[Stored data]

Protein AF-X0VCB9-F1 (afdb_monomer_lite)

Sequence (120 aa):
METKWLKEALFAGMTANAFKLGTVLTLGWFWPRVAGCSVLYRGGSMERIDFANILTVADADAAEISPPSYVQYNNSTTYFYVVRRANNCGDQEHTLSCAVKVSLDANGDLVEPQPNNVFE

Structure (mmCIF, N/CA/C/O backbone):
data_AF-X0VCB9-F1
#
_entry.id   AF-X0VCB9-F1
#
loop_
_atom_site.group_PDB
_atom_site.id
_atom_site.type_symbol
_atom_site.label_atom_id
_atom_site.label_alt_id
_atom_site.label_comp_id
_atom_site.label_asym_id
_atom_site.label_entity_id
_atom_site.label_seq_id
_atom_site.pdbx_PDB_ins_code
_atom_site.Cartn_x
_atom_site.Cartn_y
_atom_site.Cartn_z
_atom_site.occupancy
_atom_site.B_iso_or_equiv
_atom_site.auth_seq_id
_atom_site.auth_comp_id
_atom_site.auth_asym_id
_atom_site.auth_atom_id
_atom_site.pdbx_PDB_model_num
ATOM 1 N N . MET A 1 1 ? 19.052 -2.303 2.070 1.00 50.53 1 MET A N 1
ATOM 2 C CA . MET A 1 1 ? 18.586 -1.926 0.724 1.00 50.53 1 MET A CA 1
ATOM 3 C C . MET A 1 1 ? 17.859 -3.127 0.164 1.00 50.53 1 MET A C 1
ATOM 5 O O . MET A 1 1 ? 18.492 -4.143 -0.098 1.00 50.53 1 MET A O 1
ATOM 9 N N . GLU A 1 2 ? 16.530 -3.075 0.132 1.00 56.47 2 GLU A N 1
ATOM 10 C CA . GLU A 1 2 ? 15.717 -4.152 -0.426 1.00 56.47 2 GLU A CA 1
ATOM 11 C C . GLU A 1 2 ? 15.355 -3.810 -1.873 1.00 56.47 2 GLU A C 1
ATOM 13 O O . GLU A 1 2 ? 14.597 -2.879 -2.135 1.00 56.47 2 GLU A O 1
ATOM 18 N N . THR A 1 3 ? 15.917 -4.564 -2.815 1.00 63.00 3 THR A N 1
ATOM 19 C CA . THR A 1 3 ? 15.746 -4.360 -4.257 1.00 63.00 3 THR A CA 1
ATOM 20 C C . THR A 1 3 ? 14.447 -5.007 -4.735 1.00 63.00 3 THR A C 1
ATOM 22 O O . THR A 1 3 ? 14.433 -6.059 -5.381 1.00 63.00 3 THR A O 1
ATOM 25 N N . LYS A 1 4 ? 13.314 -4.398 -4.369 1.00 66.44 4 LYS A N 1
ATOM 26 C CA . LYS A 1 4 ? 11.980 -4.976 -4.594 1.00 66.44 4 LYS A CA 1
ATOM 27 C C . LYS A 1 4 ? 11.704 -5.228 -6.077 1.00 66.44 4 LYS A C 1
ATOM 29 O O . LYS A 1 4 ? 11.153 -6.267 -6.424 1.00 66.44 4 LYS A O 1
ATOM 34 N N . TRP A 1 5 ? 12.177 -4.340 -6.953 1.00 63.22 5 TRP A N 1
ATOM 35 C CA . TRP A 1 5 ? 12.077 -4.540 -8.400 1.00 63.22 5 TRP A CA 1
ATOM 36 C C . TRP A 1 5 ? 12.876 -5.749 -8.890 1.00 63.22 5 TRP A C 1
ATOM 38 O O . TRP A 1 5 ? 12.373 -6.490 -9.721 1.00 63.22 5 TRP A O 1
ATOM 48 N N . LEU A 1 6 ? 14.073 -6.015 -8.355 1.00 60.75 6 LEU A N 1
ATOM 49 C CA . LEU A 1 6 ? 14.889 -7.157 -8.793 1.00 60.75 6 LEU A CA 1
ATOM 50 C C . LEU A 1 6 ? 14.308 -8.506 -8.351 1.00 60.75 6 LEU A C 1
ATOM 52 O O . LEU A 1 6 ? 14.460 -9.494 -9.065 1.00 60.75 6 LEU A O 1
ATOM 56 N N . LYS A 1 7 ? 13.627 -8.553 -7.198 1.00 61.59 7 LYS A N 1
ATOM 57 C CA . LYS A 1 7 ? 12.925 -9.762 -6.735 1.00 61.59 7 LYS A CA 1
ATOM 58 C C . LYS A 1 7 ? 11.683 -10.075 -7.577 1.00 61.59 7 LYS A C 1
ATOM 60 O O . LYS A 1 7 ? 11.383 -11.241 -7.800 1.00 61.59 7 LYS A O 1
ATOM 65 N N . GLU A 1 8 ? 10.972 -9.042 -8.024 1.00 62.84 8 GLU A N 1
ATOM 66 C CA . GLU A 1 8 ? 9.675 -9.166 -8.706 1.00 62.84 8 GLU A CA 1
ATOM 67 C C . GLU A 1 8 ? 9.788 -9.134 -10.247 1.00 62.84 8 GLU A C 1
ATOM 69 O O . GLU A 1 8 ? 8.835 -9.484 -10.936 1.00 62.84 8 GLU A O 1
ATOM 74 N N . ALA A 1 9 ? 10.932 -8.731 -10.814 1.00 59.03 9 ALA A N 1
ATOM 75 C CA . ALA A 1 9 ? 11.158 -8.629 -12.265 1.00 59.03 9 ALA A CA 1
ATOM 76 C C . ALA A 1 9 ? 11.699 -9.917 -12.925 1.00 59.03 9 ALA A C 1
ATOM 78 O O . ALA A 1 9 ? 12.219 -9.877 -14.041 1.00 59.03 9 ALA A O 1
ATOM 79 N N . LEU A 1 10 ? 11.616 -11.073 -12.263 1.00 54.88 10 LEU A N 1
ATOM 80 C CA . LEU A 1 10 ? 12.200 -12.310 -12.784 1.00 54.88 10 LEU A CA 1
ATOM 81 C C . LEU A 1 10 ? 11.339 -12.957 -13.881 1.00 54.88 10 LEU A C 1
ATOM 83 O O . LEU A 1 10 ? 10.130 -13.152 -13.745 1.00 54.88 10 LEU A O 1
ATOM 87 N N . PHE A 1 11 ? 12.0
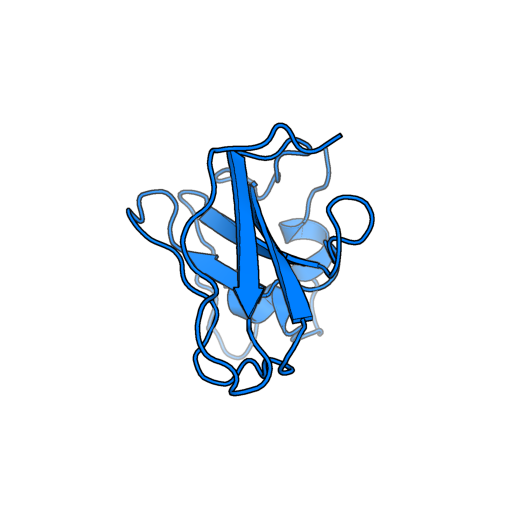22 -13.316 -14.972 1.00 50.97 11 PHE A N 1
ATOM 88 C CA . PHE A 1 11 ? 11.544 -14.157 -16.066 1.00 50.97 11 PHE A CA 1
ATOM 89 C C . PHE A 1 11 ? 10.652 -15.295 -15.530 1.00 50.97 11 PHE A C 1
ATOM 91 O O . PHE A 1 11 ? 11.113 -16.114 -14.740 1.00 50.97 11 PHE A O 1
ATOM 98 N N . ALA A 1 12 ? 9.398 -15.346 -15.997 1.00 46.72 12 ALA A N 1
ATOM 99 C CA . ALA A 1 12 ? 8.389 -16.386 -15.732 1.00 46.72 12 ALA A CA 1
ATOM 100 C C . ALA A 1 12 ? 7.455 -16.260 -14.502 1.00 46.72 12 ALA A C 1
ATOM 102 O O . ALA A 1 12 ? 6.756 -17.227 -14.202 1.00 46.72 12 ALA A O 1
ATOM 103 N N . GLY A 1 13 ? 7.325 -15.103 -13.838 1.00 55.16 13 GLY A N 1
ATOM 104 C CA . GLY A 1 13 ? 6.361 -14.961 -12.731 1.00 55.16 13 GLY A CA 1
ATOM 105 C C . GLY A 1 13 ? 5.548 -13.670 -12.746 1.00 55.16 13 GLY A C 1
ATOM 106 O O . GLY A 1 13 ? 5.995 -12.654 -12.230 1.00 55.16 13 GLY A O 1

WORK INSTRUCTIONS: The answer should consist only of the lines from the one with "ATOM 102 O O" to the final line of the records above, retyped word for word.

TASK RESULT:
ATOM 102 O O . ALA A 1 12 ? 6.756 -17.227 -14.202 1.00 46.72 12 ALA A O 1
ATOM 103 N N . GLY A 1 13 ? 7.325 -15.103 -13.838 1.00 55.16 13 GLY A N 1
ATOM 104 C CA . GLY A 1 13 ? 6.361 -14.961 -12.731 1.00 55.16 13 GLY A CA 1
ATOM 105 C C . GLY A 1 13 ? 5.548 -13.670 -12.746 1.00 55.16 13 GLY A C 1
ATOM 106 O O . GLY A 1 13 ? 5.995 -12.654 -12.230 1.00 55.16 13 GLY A O 1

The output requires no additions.